In the interior design world, the New York–based ELLE DECOR A-List firm Redd Kaihoi is a go-to for maximalist, color-on-color decorating executed at the highest standards. The principals, Miles Redd and David Kaihoi, seemingly have never met a fire-engine red or kelly green they did not like. So on a recent afternoon, as Redd toured me through the interiors of their latest project, a four-bedroom duplex penthouse in Manhattan, perhaps the biggest surprise was that the rooms are all dressed in neutrals, with not a single bright hue to be found.
“Our clients, who moved here from California, didn’t want a typical Upper East Side apartment,” Redd says. He and Kaihoi had previously worked with the couple on homes that were more in keeping with their signature bold approach. “Usually, we do like a fair amount of color,” the client says. “But in New York, it felt right that the palette should be more subdued.”
A restrained strategy also suited the apartment’s setting in a new Art Deco–influenced building by the architect Peter Pennoyer. Inspired by the work of American architects Ely Jacques Kahn and Ralph Thomas Walker, Pennoyer fashioned a 19-story structure with a handsome facade in hand-cut Indiana limestone with mullioned windows, cast-iron railings, and lanterns—harking back to a time when details were considered and handmade. The goal, Pennoyer has said, was to create a structure that can “both belong to its place by completing the streetscape, and to stand on the sky plane.”
To ensure that the interior architecture of their apartment was in keeping with the building’s intent, the clients also tapped architect Elizabeth Graziolo. A former partner in Pennoyer’s company, she had played an instrumental role in the design of the building. Later, when she started her own highly acclaimed firm, Yellow House Architects, Graziolo was brought on board to work alongside the designers. She added finesse with details that merge couture with classicism, from the dining room’s fluted plaster walls to the linen-fold paneling on the walls in the book-lined family room and the brass mesh treatment in the primary dressing room.
Meanwhile, Redd and Kaihoi set out to fulfill the clients’ wish of an atypical interior on the Upper East Side, where politeness too often stifles passion. In this case, mission accomplished. In rooms with nearly 12-foot ceilings, the sun now pours in like honey. As one enters through an enfilade, light streams in from four directions, energizing the entire space. Mirrors cleverly amplify and extend the natural light. “I never met a mirror that I didn’t like,” Redd says. “It is like having another window in a room.”

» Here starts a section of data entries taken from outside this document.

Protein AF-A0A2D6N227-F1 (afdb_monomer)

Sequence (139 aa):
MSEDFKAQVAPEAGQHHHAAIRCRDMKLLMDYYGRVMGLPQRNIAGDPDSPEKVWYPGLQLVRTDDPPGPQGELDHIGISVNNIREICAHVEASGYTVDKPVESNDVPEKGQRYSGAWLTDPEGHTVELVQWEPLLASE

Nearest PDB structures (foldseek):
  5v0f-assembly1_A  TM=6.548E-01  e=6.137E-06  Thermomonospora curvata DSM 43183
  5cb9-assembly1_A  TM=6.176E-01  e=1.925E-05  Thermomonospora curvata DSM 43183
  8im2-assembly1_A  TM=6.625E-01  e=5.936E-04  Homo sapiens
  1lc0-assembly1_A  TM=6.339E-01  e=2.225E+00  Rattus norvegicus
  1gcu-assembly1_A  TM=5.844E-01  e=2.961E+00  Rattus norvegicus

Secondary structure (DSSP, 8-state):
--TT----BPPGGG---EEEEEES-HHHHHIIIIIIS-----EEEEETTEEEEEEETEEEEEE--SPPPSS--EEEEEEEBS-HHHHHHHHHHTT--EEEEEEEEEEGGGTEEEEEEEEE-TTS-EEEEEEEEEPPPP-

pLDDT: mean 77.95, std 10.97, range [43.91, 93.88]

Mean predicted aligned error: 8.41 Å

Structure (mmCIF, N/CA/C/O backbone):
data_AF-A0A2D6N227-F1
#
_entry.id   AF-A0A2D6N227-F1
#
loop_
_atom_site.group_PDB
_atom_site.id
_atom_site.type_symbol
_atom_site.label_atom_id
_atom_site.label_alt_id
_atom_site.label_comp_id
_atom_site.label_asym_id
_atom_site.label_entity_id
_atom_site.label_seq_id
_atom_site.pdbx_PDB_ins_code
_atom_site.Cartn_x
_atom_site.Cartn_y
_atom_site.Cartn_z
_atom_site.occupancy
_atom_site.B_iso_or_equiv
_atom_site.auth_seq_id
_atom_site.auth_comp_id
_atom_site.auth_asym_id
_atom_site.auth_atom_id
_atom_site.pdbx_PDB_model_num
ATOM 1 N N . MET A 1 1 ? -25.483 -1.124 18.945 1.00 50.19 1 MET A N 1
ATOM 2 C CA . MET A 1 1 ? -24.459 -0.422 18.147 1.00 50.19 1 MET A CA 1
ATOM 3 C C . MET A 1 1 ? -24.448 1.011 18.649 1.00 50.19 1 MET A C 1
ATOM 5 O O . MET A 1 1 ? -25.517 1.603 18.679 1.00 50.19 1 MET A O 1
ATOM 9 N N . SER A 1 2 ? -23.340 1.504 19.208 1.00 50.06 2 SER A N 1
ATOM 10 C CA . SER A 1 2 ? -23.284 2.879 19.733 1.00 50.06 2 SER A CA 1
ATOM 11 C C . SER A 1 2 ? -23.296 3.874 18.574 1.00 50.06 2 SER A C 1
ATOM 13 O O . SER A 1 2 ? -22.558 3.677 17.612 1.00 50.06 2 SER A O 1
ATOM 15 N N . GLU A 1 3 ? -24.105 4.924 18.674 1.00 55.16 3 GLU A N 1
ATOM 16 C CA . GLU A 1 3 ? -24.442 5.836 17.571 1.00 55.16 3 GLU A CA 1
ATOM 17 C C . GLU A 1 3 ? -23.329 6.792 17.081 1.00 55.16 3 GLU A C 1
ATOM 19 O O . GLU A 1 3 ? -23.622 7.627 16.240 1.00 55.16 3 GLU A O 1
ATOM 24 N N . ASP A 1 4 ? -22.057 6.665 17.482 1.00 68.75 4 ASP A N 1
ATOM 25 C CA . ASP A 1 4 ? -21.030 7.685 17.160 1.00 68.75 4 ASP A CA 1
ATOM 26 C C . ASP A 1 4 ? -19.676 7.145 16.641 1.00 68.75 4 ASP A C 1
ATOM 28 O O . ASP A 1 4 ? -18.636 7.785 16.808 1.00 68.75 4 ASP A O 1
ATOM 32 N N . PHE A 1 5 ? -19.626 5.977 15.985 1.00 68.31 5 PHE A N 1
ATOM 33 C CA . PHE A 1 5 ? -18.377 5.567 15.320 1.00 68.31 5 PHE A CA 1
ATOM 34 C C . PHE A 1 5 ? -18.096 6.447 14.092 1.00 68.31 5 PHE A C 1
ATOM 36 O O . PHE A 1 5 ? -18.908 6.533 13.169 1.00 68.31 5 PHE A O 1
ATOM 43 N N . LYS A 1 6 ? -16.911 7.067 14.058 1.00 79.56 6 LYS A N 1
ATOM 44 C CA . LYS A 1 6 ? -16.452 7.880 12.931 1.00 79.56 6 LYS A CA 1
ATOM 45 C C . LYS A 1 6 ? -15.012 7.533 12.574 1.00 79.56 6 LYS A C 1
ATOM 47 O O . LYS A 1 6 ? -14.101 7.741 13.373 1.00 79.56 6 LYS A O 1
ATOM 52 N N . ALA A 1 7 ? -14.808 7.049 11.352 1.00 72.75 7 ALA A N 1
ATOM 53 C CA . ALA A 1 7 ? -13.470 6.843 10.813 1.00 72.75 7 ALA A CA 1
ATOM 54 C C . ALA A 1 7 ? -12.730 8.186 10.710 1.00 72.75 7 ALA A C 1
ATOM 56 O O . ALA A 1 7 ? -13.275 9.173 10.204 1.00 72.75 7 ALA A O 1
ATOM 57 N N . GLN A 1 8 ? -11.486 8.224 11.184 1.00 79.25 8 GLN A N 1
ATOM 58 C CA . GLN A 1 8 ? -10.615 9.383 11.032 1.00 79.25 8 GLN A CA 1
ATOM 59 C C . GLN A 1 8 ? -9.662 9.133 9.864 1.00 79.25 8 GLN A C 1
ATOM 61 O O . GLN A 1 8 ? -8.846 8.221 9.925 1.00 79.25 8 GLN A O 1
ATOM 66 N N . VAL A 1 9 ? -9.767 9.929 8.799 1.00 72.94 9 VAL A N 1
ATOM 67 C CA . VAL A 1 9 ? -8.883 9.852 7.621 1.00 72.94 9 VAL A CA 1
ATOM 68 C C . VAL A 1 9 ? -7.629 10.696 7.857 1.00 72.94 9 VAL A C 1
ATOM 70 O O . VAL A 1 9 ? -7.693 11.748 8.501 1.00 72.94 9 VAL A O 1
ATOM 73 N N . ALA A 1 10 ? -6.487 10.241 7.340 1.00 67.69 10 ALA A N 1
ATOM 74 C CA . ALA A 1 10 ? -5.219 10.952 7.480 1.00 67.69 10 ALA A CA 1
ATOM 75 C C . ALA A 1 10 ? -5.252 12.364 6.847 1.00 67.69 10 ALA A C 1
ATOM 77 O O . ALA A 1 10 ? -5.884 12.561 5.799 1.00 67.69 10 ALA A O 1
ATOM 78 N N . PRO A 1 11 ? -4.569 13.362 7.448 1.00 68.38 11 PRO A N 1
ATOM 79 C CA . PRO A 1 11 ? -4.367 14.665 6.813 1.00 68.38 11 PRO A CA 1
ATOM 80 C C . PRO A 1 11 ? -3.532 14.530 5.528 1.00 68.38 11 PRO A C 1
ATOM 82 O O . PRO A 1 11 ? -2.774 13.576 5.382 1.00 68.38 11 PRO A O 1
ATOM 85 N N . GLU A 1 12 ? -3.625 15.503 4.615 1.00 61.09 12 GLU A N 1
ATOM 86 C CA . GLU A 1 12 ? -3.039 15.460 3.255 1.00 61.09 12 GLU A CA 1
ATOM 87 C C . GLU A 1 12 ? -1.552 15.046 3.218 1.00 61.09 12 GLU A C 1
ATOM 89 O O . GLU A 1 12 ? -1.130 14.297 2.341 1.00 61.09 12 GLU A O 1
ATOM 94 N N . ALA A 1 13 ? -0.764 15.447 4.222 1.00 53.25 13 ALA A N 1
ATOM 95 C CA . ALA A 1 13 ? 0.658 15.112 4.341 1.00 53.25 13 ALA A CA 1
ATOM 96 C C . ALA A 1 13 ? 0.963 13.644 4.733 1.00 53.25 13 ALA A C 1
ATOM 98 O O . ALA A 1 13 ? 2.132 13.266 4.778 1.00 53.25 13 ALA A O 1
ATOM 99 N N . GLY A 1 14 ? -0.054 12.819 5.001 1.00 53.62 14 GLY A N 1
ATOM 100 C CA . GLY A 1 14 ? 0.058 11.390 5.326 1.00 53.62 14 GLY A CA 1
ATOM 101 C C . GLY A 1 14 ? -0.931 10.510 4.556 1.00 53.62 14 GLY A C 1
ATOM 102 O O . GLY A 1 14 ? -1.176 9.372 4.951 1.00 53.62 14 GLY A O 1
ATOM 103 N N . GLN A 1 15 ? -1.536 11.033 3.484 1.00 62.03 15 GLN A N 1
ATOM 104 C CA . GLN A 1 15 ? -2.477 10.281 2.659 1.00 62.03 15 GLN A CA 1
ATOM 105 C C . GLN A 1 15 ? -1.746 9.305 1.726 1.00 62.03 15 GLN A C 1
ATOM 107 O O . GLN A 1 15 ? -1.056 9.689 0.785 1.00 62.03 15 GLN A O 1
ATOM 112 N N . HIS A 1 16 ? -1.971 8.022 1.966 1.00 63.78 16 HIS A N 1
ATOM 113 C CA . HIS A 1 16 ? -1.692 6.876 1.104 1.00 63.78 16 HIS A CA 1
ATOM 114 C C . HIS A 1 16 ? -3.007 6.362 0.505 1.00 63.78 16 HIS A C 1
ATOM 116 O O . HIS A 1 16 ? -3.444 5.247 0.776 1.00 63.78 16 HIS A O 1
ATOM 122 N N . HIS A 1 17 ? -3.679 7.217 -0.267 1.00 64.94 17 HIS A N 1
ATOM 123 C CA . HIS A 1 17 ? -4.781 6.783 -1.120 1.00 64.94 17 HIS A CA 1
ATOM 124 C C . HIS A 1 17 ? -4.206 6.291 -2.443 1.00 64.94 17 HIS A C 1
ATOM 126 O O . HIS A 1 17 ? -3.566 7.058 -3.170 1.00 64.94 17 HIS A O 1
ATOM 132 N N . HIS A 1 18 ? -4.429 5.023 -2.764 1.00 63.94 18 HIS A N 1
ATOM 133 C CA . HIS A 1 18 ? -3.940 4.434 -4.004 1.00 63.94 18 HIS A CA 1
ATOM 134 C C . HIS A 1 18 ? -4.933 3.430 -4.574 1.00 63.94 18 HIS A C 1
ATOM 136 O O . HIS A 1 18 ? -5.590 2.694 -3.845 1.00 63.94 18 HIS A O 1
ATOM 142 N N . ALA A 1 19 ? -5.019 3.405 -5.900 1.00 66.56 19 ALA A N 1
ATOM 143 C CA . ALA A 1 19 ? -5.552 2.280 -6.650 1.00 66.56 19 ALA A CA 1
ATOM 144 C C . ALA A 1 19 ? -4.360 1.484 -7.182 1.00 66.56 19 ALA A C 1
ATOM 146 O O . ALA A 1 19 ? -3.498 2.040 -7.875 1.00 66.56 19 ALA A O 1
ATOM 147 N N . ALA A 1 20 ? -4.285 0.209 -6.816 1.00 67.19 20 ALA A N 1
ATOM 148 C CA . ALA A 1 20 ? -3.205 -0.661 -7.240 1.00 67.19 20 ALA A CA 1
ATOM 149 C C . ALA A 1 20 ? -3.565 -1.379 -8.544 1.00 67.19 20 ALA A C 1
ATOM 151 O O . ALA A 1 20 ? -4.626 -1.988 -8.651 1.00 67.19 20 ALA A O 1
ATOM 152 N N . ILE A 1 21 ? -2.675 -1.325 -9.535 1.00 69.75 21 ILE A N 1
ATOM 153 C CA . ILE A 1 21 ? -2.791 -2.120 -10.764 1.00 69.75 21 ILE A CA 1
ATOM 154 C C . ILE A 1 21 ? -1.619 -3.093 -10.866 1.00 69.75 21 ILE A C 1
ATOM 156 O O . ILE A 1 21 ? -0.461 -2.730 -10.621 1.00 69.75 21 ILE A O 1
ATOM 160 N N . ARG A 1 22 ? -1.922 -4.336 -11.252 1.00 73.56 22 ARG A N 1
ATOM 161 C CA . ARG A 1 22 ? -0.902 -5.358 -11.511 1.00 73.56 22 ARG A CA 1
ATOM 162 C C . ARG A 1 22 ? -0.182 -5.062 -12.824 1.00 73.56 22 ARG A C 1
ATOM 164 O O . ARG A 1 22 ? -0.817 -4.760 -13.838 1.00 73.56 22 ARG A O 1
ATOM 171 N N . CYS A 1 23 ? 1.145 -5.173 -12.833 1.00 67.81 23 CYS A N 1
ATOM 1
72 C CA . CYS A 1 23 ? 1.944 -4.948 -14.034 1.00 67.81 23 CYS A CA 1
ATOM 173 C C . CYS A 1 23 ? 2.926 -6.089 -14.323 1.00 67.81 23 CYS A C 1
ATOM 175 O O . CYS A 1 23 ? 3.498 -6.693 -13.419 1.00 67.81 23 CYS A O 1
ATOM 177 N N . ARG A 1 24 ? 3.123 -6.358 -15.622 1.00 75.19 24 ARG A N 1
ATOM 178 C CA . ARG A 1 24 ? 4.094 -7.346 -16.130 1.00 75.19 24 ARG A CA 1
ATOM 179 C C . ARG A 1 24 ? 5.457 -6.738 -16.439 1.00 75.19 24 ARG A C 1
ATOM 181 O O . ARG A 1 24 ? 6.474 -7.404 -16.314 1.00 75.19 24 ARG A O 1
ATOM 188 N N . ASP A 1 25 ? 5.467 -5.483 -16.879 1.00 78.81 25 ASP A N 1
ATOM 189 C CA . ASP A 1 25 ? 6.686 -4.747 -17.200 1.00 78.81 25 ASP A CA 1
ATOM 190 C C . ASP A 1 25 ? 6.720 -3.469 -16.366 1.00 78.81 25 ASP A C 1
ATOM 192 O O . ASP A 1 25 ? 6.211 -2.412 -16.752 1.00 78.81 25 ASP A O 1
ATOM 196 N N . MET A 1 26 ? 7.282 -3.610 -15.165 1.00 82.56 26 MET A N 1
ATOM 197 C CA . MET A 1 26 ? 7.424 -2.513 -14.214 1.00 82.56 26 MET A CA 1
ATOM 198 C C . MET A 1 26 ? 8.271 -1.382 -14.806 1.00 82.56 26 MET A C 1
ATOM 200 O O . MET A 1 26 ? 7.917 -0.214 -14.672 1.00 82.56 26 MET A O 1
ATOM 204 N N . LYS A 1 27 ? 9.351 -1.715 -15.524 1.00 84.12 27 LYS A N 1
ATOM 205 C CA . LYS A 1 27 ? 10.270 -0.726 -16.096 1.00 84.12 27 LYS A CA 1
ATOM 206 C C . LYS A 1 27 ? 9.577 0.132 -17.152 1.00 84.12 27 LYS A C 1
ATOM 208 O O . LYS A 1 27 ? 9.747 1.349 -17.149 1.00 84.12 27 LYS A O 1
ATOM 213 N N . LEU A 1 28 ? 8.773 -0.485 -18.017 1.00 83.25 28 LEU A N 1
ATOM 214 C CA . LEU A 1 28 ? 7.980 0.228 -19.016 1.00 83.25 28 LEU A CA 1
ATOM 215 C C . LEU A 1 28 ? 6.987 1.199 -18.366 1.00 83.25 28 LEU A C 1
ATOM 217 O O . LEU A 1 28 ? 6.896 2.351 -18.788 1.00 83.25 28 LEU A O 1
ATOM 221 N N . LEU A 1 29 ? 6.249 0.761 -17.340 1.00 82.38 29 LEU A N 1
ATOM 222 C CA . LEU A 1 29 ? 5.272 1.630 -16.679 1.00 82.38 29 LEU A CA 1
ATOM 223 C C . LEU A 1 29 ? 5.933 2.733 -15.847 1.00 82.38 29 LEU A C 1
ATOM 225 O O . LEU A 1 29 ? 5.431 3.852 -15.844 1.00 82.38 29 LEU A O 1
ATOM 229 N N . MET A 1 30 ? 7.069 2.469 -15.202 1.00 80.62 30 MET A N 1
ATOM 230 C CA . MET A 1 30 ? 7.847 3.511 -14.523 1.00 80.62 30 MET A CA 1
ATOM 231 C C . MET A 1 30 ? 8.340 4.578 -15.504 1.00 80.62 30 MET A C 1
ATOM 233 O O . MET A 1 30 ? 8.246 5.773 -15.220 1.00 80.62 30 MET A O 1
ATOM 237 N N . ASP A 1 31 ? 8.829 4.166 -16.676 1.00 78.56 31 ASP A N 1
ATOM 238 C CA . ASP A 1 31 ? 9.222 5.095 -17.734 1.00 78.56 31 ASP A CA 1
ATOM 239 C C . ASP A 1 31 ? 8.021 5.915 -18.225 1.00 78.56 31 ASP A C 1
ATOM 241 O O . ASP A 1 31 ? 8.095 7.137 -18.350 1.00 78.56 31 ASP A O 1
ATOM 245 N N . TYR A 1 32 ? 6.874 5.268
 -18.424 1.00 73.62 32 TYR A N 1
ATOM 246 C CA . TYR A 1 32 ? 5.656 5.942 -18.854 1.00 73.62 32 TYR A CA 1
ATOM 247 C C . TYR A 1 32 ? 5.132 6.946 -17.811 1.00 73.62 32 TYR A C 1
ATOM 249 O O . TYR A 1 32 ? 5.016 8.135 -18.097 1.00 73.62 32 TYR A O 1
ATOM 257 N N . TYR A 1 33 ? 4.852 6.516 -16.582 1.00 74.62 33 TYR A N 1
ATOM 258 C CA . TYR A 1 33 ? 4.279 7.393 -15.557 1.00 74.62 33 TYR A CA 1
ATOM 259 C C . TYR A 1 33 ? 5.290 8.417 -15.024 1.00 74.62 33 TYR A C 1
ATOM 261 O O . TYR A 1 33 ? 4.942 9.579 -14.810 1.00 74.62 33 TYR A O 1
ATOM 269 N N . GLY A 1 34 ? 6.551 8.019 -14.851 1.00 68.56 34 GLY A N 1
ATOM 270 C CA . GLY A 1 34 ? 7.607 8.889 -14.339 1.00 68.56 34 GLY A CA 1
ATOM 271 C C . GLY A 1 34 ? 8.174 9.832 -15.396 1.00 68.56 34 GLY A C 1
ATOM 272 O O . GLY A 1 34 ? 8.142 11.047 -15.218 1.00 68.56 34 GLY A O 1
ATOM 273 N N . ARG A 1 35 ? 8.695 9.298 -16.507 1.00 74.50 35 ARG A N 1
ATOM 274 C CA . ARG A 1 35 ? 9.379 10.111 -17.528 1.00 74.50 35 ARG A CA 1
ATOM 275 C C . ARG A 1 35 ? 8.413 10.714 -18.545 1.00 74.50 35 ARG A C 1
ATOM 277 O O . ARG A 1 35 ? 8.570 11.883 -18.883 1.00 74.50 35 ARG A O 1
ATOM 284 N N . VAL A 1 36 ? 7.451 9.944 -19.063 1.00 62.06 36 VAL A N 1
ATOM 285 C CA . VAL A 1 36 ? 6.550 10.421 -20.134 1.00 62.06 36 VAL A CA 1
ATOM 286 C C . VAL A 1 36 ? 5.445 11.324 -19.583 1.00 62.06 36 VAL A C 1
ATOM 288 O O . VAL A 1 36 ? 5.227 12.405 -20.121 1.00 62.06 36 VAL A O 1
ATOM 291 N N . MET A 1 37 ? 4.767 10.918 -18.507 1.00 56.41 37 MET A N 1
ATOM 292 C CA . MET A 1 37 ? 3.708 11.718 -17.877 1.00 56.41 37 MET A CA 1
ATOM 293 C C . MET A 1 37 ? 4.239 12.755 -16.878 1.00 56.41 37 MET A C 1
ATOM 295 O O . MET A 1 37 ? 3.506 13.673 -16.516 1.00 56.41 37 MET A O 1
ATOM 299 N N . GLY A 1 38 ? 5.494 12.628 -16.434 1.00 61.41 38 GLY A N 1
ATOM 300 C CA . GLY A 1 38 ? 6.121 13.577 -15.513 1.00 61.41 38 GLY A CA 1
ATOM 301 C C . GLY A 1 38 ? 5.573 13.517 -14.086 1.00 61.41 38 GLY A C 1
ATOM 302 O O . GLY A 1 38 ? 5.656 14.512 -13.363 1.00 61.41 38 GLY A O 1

Extolling the talents of the decorative artist Augustin Hurtado (the New York Post once described him as “the secret weapon of Fifth Avenue”), Redd pauses to admire the shells that the artist has subtly embedded in Venetian plaster. The kitchen’s white walls, also in Venetian plaster, take on a golden hue as the sunlight comes round from the east. In the library, Hurtado created another finish that appears like faux parchment. And the dining room’s ceiling gleams in multiple coats of cream lacquer.
As you look south from the entrance, an Isamu Noguchi Akari lantern in the living room glows through the vantage point of an arch. The lantern is new, while the furniture is mostly from the family’s home in California, with a few added pieces—a 1930s Pierre Chareau bergère in the living room, a pair of curvy Michael Wolk swivel chairs in an ivory bouclé in the library—that echo the building’s Art Deco influences. The choice of the Noguchi pendant as opposed to anything more formal is central to how Redd and Kaihoi satisfied their clients’ request that the apartment feel laid-back. “The play of tension, the organic next to the geometric” was essential to creating an unstuffy atmosphere, Redd says. “It has that sort of Halston-at-the-beach chic that gives the place its relaxed vibe.”
So, too, do step-back terraces that the landscape design company Harrison Green has created to embrace the city skylines and views of Central Park. Meanwhile, in the primary bedroom, the walls are lined in white felt, supple and quiet as fresh Alpine snow. It’s a pared-down aesthetic that, in the end, is as impactful as anything the firm has done. “I do think this is an opportunity for people to see us in a new light,” Redd says. “Sure, we are known for our color, and people come to us for that, but I always tell them that white and black are colors too. In fact, my favorite colors.”